* [Required action]: All that should appear is the run of lines from the one containing "ATOM 329 O O" through the end of the records, each repeated exactly.

* [Stored data entries]:
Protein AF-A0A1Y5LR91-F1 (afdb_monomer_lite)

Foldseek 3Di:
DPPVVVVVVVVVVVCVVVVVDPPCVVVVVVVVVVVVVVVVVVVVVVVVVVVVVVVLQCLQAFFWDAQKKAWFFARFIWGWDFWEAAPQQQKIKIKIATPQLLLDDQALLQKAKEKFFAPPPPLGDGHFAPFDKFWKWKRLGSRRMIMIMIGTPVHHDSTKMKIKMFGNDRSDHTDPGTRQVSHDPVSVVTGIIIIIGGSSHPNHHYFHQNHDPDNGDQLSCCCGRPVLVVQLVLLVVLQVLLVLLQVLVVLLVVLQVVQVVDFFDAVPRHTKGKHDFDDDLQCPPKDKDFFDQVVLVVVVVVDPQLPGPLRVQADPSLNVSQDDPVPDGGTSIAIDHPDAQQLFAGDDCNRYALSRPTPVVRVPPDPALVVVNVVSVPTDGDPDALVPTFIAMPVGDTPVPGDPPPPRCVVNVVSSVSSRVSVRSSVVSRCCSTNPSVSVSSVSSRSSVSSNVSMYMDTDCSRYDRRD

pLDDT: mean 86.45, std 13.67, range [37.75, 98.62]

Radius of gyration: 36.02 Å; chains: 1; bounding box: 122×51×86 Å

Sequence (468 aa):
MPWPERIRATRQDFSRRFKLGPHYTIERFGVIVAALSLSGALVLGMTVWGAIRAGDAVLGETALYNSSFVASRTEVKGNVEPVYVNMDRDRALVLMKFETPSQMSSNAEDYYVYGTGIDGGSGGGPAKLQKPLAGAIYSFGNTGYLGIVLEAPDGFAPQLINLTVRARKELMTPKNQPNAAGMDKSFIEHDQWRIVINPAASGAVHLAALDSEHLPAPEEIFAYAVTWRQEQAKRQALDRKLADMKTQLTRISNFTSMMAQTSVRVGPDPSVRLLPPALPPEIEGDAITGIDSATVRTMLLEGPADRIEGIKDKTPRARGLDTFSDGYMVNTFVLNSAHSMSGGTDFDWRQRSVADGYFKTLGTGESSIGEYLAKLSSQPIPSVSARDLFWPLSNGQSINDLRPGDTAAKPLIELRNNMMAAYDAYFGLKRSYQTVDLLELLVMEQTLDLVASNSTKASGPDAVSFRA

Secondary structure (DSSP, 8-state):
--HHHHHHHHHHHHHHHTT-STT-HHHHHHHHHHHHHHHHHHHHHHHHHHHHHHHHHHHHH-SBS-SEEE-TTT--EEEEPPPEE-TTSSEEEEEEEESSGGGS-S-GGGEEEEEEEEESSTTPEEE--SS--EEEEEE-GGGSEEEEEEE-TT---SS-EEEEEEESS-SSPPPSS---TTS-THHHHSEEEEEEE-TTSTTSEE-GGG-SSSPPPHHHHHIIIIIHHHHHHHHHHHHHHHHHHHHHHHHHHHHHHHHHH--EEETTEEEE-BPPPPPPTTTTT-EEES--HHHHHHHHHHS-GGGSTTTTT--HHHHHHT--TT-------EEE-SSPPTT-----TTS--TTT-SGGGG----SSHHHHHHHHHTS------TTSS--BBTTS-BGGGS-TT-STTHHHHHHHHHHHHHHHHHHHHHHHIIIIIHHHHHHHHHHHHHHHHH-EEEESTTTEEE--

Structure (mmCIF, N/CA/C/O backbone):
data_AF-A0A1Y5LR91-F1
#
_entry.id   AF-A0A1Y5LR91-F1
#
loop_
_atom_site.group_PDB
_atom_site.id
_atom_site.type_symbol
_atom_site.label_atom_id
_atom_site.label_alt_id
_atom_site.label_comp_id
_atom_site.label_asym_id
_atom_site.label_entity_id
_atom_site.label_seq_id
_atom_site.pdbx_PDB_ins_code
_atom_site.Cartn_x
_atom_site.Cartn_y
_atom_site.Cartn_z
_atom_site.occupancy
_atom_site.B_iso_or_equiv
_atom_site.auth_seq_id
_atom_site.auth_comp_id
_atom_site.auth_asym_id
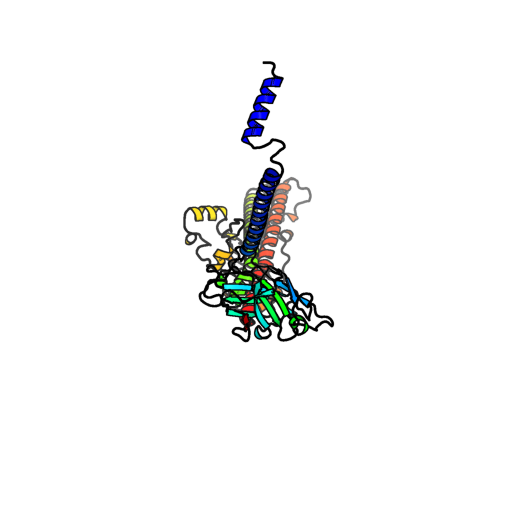_atom_site.auth_atom_id
_atom_site.pdbx_PDB_model_num
ATOM 1 N N . MET A 1 1 ? 88.692 25.003 19.232 1.00 56.34 1 MET A N 1
ATOM 2 C CA . MET A 1 1 ? 87.952 25.397 18.014 1.00 56.34 1 MET A CA 1
ATOM 3 C C . MET A 1 1 ? 86.672 26.100 18.434 1.00 56.34 1 MET A C 1
ATOM 5 O O . MET A 1 1 ? 85.861 25.455 19.096 1.00 56.34 1 MET A O 1
ATOM 9 N N . PRO A 1 2 ? 86.504 27.398 18.138 1.00 58.72 2 PRO A N 1
ATOM 10 C CA . PRO A 1 2 ? 85.280 28.115 18.466 1.00 58.72 2 PRO A CA 1
ATOM 11 C C . PRO A 1 2 ? 84.100 27.544 17.656 1.00 58.72 2 PRO A C 1
ATOM 13 O O . PRO A 1 2 ? 84.256 27.083 16.524 1.00 58.72 2 PRO A O 1
ATOM 16 N N . TRP A 1 3 ? 82.905 27.562 18.249 1.00 51.94 3 TRP A N 1
ATOM 17 C CA . TRP A 1 3 ? 81.652 27.005 17.710 1.00 51.94 3 TRP A CA 1
ATOM 18 C C . TRP A 1 3 ? 81.335 27.342 16.224 1.00 51.94 3 TRP A C 1
ATOM 20 O O . TRP A 1 3 ? 80.842 26.455 15.520 1.00 51.94 3 TRP A O 1
ATOM 30 N N . PRO A 1 4 ? 81.689 28.528 15.674 1.00 56.53 4 PRO A N 1
ATOM 31 C CA . PRO A 1 4 ? 81.445 28.857 14.264 1.00 56.53 4 PRO A CA 1
ATOM 32 C C . PRO A 1 4 ? 82.228 27.999 13.256 1.00 56.53 4 PRO A C 1
ATOM 34 O O . PRO A 1 4 ? 81.779 27.814 12.124 1.00 56.53 4 PRO A O 1
ATOM 37 N N . GLU A 1 5 ? 83.389 27.460 13.638 1.00 59.88 5 GLU A N 1
ATOM 38 C CA . GLU A 1 5 ? 84.255 26.699 12.725 1.00 59.88 5 GLU A CA 1
ATOM 39 C C . GLU A 1 5 ? 83.784 25.251 12.552 1.00 59.8
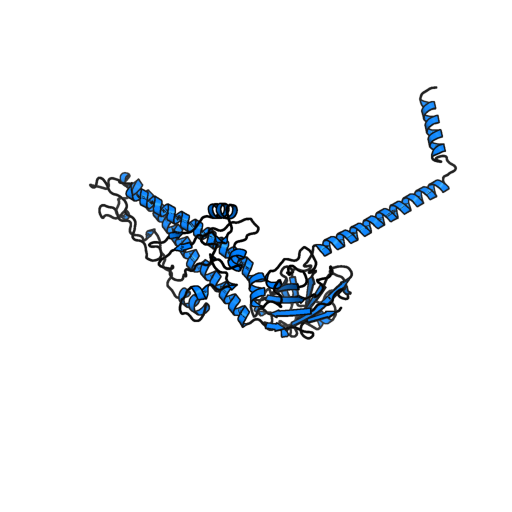8 5 GLU A C 1
ATOM 41 O O . GLU A 1 5 ? 83.838 24.705 11.449 1.00 59.88 5 GLU A O 1
ATOM 46 N N . ARG A 1 6 ? 83.210 24.656 13.606 1.00 59.47 6 ARG A N 1
ATOM 47 C CA . ARG A 1 6 ? 82.620 23.308 13.544 1.00 59.47 6 ARG A CA 1
ATOM 48 C C . ARG A 1 6 ? 81.379 23.254 12.653 1.00 59.47 6 ARG A C 1
ATOM 50 O O . ARG A 1 6 ? 81.191 22.265 11.947 1.00 59.47 6 ARG A O 1
ATOM 57 N N . ILE A 1 7 ? 80.581 24.324 12.633 1.00 59.59 7 ILE A N 1
ATOM 58 C CA . ILE A 1 7 ? 79.389 24.448 11.777 1.00 59.59 7 ILE A CA 1
ATOM 59 C C . ILE A 1 7 ? 79.781 24.638 10.303 1.00 59.59 7 ILE A C 1
ATOM 61 O O . ILE A 1 7 ? 79.129 24.092 9.414 1.00 59.59 7 ILE A O 1
ATOM 65 N N . ARG A 1 8 ? 80.871 25.362 10.007 1.00 63.09 8 ARG A N 1
ATOM 66 C CA . ARG A 1 8 ? 81.361 25.501 8.622 1.00 63.09 8 ARG A CA 1
ATOM 67 C C . ARG A 1 8 ? 81.908 24.191 8.065 1.00 63.09 8 ARG A C 1
ATOM 69 O O . ARG A 1 8 ? 81.578 23.858 6.930 1.00 63.09 8 ARG A O 1
ATOM 76 N N . ALA A 1 9 ? 82.678 23.444 8.855 1.00 65.25 9 ALA A N 1
ATOM 77 C CA . ALA A 1 9 ? 83.250 22.169 8.425 1.00 65.25 9 ALA A CA 1
ATOM 78 C C . ALA A 1 9 ? 82.167 21.111 8.141 1.00 65.25 9 ALA A C 1
ATOM 80 O O . ALA A 1 9 ? 82.167 20.498 7.076 1.00 65.25 9 ALA A O 1
ATOM 81 N N . THR A 1 10 ? 81.171 20.971 9.025 1.00 60.84 10 THR A N 1
ATOM 82 C CA . THR A 1 10 ? 80.031 20.055 8.800 1.00 60.84 10 THR A CA 1
ATOM 83 C C . THR A 1 10 ? 79.181 20.463 7.598 1.00 60.84 10 THR A C 1
ATOM 85 O O . THR A 1 10 ? 78.752 19.605 6.826 1.00 60.84 10 THR A O 1
ATOM 88 N N . ARG A 1 11 ? 78.981 21.767 7.371 1.00 59.38 11 ARG A N 1
ATOM 89 C CA . ARG A 1 11 ? 78.253 22.269 6.197 1.00 59.38 11 ARG A CA 1
ATOM 90 C C . ARG A 1 11 ? 79.020 22.041 4.890 1.00 59.38 11 ARG A C 1
ATOM 92 O O . ARG A 1 11 ? 78.401 21.743 3.872 1.00 59.38 11 ARG A O 1
ATOM 99 N N . GLN A 1 12 ? 80.348 22.148 4.905 1.00 62.91 12 GLN A N 1
ATOM 100 C CA . GLN A 1 12 ? 81.188 21.887 3.734 1.00 62.91 12 GLN A CA 1
ATOM 101 C C . GLN A 1 12 ? 81.232 20.399 3.371 1.00 62.91 12 GLN A C 1
ATOM 103 O O . GLN A 1 12 ? 81.057 20.081 2.193 1.00 62.91 12 GLN A O 1
ATOM 108 N N . ASP A 1 13 ? 81.356 19.501 4.350 1.00 64.75 13 ASP A N 1
ATOM 109 C CA . ASP A 1 13 ? 81.318 18.048 4.121 1.00 64.75 13 ASP A CA 1
ATOM 110 C C . ASP A 1 13 ? 79.948 17.566 3.638 1.00 64.75 13 ASP A C 1
ATOM 112 O O . ASP A 1 13 ? 79.859 16.776 2.694 1.00 64.75 13 ASP A O 1
ATOM 116 N N . PHE A 1 14 ? 78.866 18.108 4.206 1.00 59.31 14 PHE A N 1
ATOM 117 C CA . PHE A 1 14 ? 77.514 17.870 3.706 1.00 59.31 14 PHE A CA 1
ATOM 118 C C . PHE A 1 14 ? 77.367 18.376 2.263 1.00 59.31 14 PHE A C 1
ATOM 120 O O . PHE A 1 14 ? 76.849 17.671 1.397 1.00 59.31 14 PHE A O 1
ATOM 127 N N . SER A 1 15 ? 77.904 19.564 1.959 1.00 59.75 15 SER A N 1
ATOM 128 C CA . SER A 1 15 ? 77.853 20.107 0.601 1.00 59.75 15 SER A CA 1
ATOM 129 C C . SER A 1 15 ? 78.661 19.289 -0.408 1.00 59.75 15 SER A C 1
ATOM 131 O O . SER A 1 15 ? 78.266 19.187 -1.564 1.00 59.75 15 SER A O 1
ATOM 133 N N . ARG A 1 16 ? 79.771 18.667 0.001 1.00 61.06 16 ARG A N 1
ATOM 134 C CA . ARG A 1 16 ? 80.579 17.813 -0.877 1.00 61.06 16 ARG A CA 1
ATOM 135 C C . ARG A 1 16 ? 79.907 16.466 -1.126 1.00 61.06 16 ARG A C 1
ATOM 137 O O . ARG A 1 16 ? 79.837 16.051 -2.279 1.00 61.06 16 ARG A O 1
ATOM 144 N N . ARG A 1 17 ? 79.362 15.827 -0.082 1.00 59.81 17 ARG A N 1
ATOM 145 C CA . ARG A 1 17 ? 78.647 14.541 -0.198 1.00 59.81 17 ARG A CA 1
ATOM 146 C C . ARG A 1 17 ? 77.405 14.621 -1.084 1.00 59.81 17 ARG A C 1
ATOM 148 O O . ARG A 1 17 ? 77.154 13.691 -1.837 1.00 59.81 17 ARG A O 1
ATOM 155 N N . PHE A 1 18 ? 76.676 15.737 -1.051 1.00 59.00 18 PHE A N 1
ATOM 156 C CA . PHE A 1 18 ? 75.471 15.945 -1.867 1.00 59.00 18 PHE A CA 1
ATOM 157 C C . PHE A 1 18 ? 75.710 16.802 -3.124 1.00 59.00 18 PHE A C 1
ATOM 159 O O . PHE A 1 18 ? 74.757 17.308 -3.712 1.00 59.00 18 PHE A O 1
ATOM 166 N N . LYS A 1 19 ? 76.976 16.995 -3.540 1.00 61.56 19 LYS A N 1
ATOM 167 C CA . LYS A 1 19 ? 77.367 17.832 -4.693 1.00 61.56 19 LYS A CA 1
ATOM 168 C C . LYS A 1 19 ? 76.656 19.203 -4.718 1.00 61.56 19 LYS A C 1
ATOM 170 O O . LYS A 1 19 ? 76.138 19.610 -5.756 1.00 61.56 19 LYS A O 1
ATOM 175 N N . LEU A 1 20 ? 76.638 19.937 -3.597 1.00 55.47 20 LEU A N 1
ATOM 176 C CA . LEU A 1 20 ? 75.983 21.243 -3.375 1.00 55.47 20 LEU A CA 1
ATOM 177 C C . LEU A 1 20 ? 76.884 22.493 -3.617 1.00 55.47 20 LEU A C 1
ATOM 179 O O . LEU A 1 20 ? 76.429 23.619 -3.429 1.00 55.47 20 LEU A O 1
ATOM 183 N N . GLY A 1 21 ? 78.117 22.338 -4.127 1.00 58.84 21 GLY A N 1
ATOM 184 C CA . GLY A 1 21 ? 79.033 23.453 -4.478 1.00 58.84 21 GLY A CA 1
ATOM 185 C C . GLY A 1 21 ? 78.789 24.160 -5.840 1.00 58.84 21 GLY A C 1
ATOM 186 O O . GLY A 1 21 ? 78.175 23.582 -6.728 1.00 58.84 21 GLY A O 1
ATOM 187 N N . PRO A 1 22 ? 79.279 25.391 -6.073 1.00 57.12 22 PRO A N 1
ATOM 188 C CA . PRO A 1 22 ? 78.872 26.256 -7.200 1.00 57.12 22 PRO A CA 1
ATOM 189 C C . PRO A 1 22 ? 79.073 25.714 -8.634 1.00 57.12 22 PRO A C 1
ATOM 191 O O . PRO A 1 22 ? 78.465 26.241 -9.558 1.00 57.12 22 PRO A O 1
ATOM 194 N N . HIS A 1 23 ? 79.858 24.650 -8.838 1.00 56.28 23 HIS A N 1
ATOM 195 C CA . HIS A 1 23 ? 80.184 24.100 -10.165 1.00 56.28 23 HIS A CA 1
ATOM 196 C C . HIS A 1 23 ? 79.256 22.975 -10.681 1.00 56.28 23 HIS A C 1
ATOM 198 O O . HIS A 1 23 ? 79.469 22.486 -11.783 1.00 56.28 23 HIS A O 1
ATOM 204 N N . TYR A 1 24 ? 78.219 22.568 -9.934 1.00 56.22 24 TYR A N 1
ATOM 205 C CA . TYR A 1 24 ? 77.284 21.489 -10.337 1.00 56.22 24 TYR A CA 1
ATOM 206 C C . TYR A 1 24 ? 75.878 21.995 -10.708 1.00 56.22 24 TYR A C 1
ATOM 208 O O . TYR A 1 24 ? 74.888 21.279 -10.571 1.00 56.22 24 TYR A O 1
ATOM 216 N N . THR A 1 25 ? 75.756 23.250 -11.137 1.00 58.25 25 THR A N 1
ATOM 217 C CA . THR A 1 25 ? 74.472 23.918 -11.415 1.00 58.25 25 THR A CA 1
ATOM 218 C C . THR A 1 25 ? 73.650 23.232 -12.511 1.00 58.25 25 THR A C 1
ATOM 220 O O . THR A 1 25 ? 72.445 23.074 -12.332 1.00 58.25 25 THR A O 1
ATOM 223 N N . ILE A 1 26 ? 74.278 22.749 -13.591 1.00 58.12 26 ILE A N 1
ATOM 224 C CA . ILE A 1 26 ? 73.585 22.044 -14.689 1.00 58.12 26 ILE A CA 1
ATOM 225 C C . ILE A 1 26 ? 73.151 20.622 -14.280 1.00 58.12 26 ILE A C 1
ATOM 227 O O . ILE A 1 26 ? 72.017 20.236 -14.550 1.00 58.12 26 ILE A O 1
ATOM 231 N N . GLU A 1 27 ? 73.993 19.866 -13.559 1.00 52.00 27 GLU A N 1
ATOM 232 C CA . GLU A 1 27 ? 73.630 18.535 -13.026 1.00 52.00 27 GLU A CA 1
ATOM 233 C C . GLU A 1 27 ? 72.461 18.629 -12.028 1.00 52.00 27 GLU A C 1
ATOM 235 O O . GLU A 1 27 ? 71.545 17.811 -12.072 1.00 52.00 27 GLU A O 1
ATOM 240 N N . ARG A 1 28 ? 72.436 19.653 -11.159 1.00 60.50 28 ARG A N 1
ATOM 241 C CA . ARG A 1 28 ? 71.310 19.881 -10.234 1.00 60.50 28 ARG A CA 1
ATOM 242 C C . ARG A 1 28 ? 70.037 20.275 -10.944 1.00 60.50 28 ARG A C 1
ATOM 244 O O . ARG A 1 28 ? 68.979 19.808 -10.546 1.00 60.50 28 ARG A O 1
ATOM 251 N N . PHE A 1 29 ? 70.135 21.123 -11.963 1.00 55.16 29 PHE A N 1
ATOM 252 C CA . PHE A 1 29 ? 68.976 21.470 -12.769 1.00 55.16 29 PHE A CA 1
ATOM 253 C C . PHE A 1 29 ? 68.391 20.210 -13.418 1.00 55.16 29 PHE A C 1
ATOM 255 O O . PHE A 1 29 ? 67.201 19.965 -13.274 1.00 55.16 29 PHE A O 1
ATOM 262 N N . GLY A 1 30 ? 69.227 19.344 -14.002 1.00 50.59 30 GLY A N 1
ATOM 263 C CA . GLY A 1 30 ? 68.791 18.065 -14.571 1.00 50.59 30 GLY A CA 1
ATOM 264 C C . GLY A 1 30 ? 68.156 17.114 -13.549 1.00 50.59 30 GLY A C 1
ATOM 265 O O . GLY A 1 30 ? 67.080 16.584 -13.803 1.00 50.59 30 GLY A O 1
ATOM 266 N N . VAL A 1 31 ? 68.768 16.932 -12.373 1.00 63.47 31 VAL A N 1
ATOM 267 C CA . VAL A 1 31 ? 68.234 16.052 -11.312 1.00 63.47 31 VAL A CA 1
ATOM 268 C C . VAL A 1 31 ? 66.943 16.606 -10.706 1.00 63.47 31 VAL A C 1
ATOM 270 O O . VAL A 1 31 ? 66.010 15.844 -10.469 1.00 63.47 31 VAL A O 1
ATOM 273 N N . ILE A 1 32 ? 66.857 17.919 -10.481 1.00 64.19 32 ILE A N 1
ATOM 274 C CA . ILE A 1 32 ? 65.650 18.568 -9.951 1.00 64.19 32 ILE A CA 1
ATOM 275 C C . ILE A 1 32 ? 64.524 18.509 -10.986 1.00 64.19 32 ILE A C 1
ATOM 277 O O . ILE A 1 32 ? 63.409 18.144 -10.634 1.00 64.19 32 ILE A O 1
ATOM 281 N N . VAL A 1 33 ? 64.802 18.796 -12.260 1.00 63.81 33 VAL A N 1
ATOM 282 C CA . VAL A 1 33 ? 63.804 18.708 -13.338 1.00 63.81 33 VAL A CA 1
ATOM 283 C C . VAL A 1 33 ? 63.352 17.264 -13.554 1.00 63.81 33 VAL A C 1
ATOM 285 O O . VAL A 1 33 ? 62.156 17.031 -13.704 1.00 63.81 33 VAL A O 1
ATOM 288 N N . ALA A 1 34 ? 64.256 16.282 -13.501 1.00 54.00 34 ALA A N 1
ATOM 289 C CA . ALA A 1 34 ? 63.894 14.867 -13.564 1.00 54.00 34 ALA A CA 1
ATOM 290 C C . ALA A 1 34 ? 63.032 14.443 -12.364 1.00 54.00 34 ALA A C 1
ATOM 292 O O . ALA A 1 34 ? 61.996 13.813 -12.559 1.00 54.00 34 ALA A O 1
ATOM 293 N N . ALA A 1 35 ? 63.397 14.836 -11.139 1.00 60.22 35 ALA A N 1
ATOM 294 C CA . ALA A 1 35 ? 62.621 14.540 -9.934 1.00 60.22 35 ALA A CA 1
ATOM 295 C C . ALA A 1 35 ? 61.234 15.205 -9.951 1.00 60.22 35 ALA A C 1
ATOM 297 O O . ALA A 1 35 ? 60.254 14.570 -9.571 1.00 60.22 35 ALA A O 1
ATOM 298 N N . LEU A 1 36 ? 61.141 16.449 -10.433 1.00 59.97 36 LEU A N 1
ATOM 299 C CA . LEU A 1 36 ? 59.879 17.175 -10.613 1.00 59.97 36 LEU A CA 1
ATOM 300 C C . LEU A 1 36 ? 59.017 16.583 -11.735 1.00 59.97 36 LEU A C 1
ATOM 302 O O . LEU A 1 36 ? 57.797 16.562 -11.624 1.00 59.97 36 LEU A O 1
ATOM 306 N N . SER A 1 37 ? 59.634 16.074 -12.801 1.00 52.94 37 SER A N 1
ATOM 307 C CA . SER A 1 37 ? 58.912 15.431 -13.906 1.00 52.94 37 SER A CA 1
ATOM 308 C C . SER A 1 37 ? 58.364 14.067 -13.485 1.00 52.94 37 SER A C 1
ATOM 310 O O . SER A 1 37 ? 57.227 13.734 -13.809 1.00 52.94 37 SER A O 1
ATOM 312 N N . LEU A 1 38 ? 59.141 13.296 -12.715 1.00 51.03 38 LEU A N 1
ATOM 313 C CA . LEU A 1 38 ? 58.718 11.999 -12.188 1.00 51.03 38 LEU A CA 1
ATOM 314 C C . LEU A 1 38 ? 57.612 12.155 -11.138 1.00 51.03 38 LEU A C 1
ATOM 316 O O . LEU A 1 38 ? 56.632 11.415 -11.166 1.00 51.03 38 LEU A O 1
ATOM 320 N N . SER A 1 39 ? 57.733 13.139 -10.241 1.00 49.81 39 SER A N 1
ATOM 321 C CA . SER A 1 39 ? 56.685 13.439 -9.263 1.00 49.81 39 SER A CA 1
ATOM 322 C C . SER A 1 39 ? 55.435 14.018 -9.928 1.00 49.81 39 SER A C 1
ATOM 324 O O . SER A 1 39 ? 54.331 13.614 -9.578 1.00 49.81 39 SER A O 1
ATOM 326 N N . GLY A 1 40 ? 55.588 14.874 -10.943 1.00 40.44 40 GLY A N 1
ATOM 327 C CA . GLY A 1 40 ? 54.483 15.388 -11.753 1.00 40.44 40 GLY A CA 1
ATOM 328 C C . GLY A 1 40 ? 53.720 14.280 -12.483 1.00 40.44 40 GLY A C 1
ATOM 329 O O . GLY A 1 40 ? 52.497 14.218 -12.389 1.00 40.44 40 GLY A O 1
ATOM 330 N N . ALA A 1 41 ? 54.425 13.352 -13.138 1.00 43.56 41 ALA A N 1
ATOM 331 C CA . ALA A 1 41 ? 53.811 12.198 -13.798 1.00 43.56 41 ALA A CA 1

* [The completed task]:
ATOM 329 O O . GLY A 1 40 ? 52.497 14.218 -12.389 1.00 40.44 40 GLY A O 1
ATOM 330 N N . ALA A 1 41 ? 54.425 13.352 -13.138 1.00 43.56 41 ALA A N 1
ATOM 331 C CA . ALA A 1 41 ? 53.811 12.198 -13.798 1.00 43.56 41 ALA A CA 1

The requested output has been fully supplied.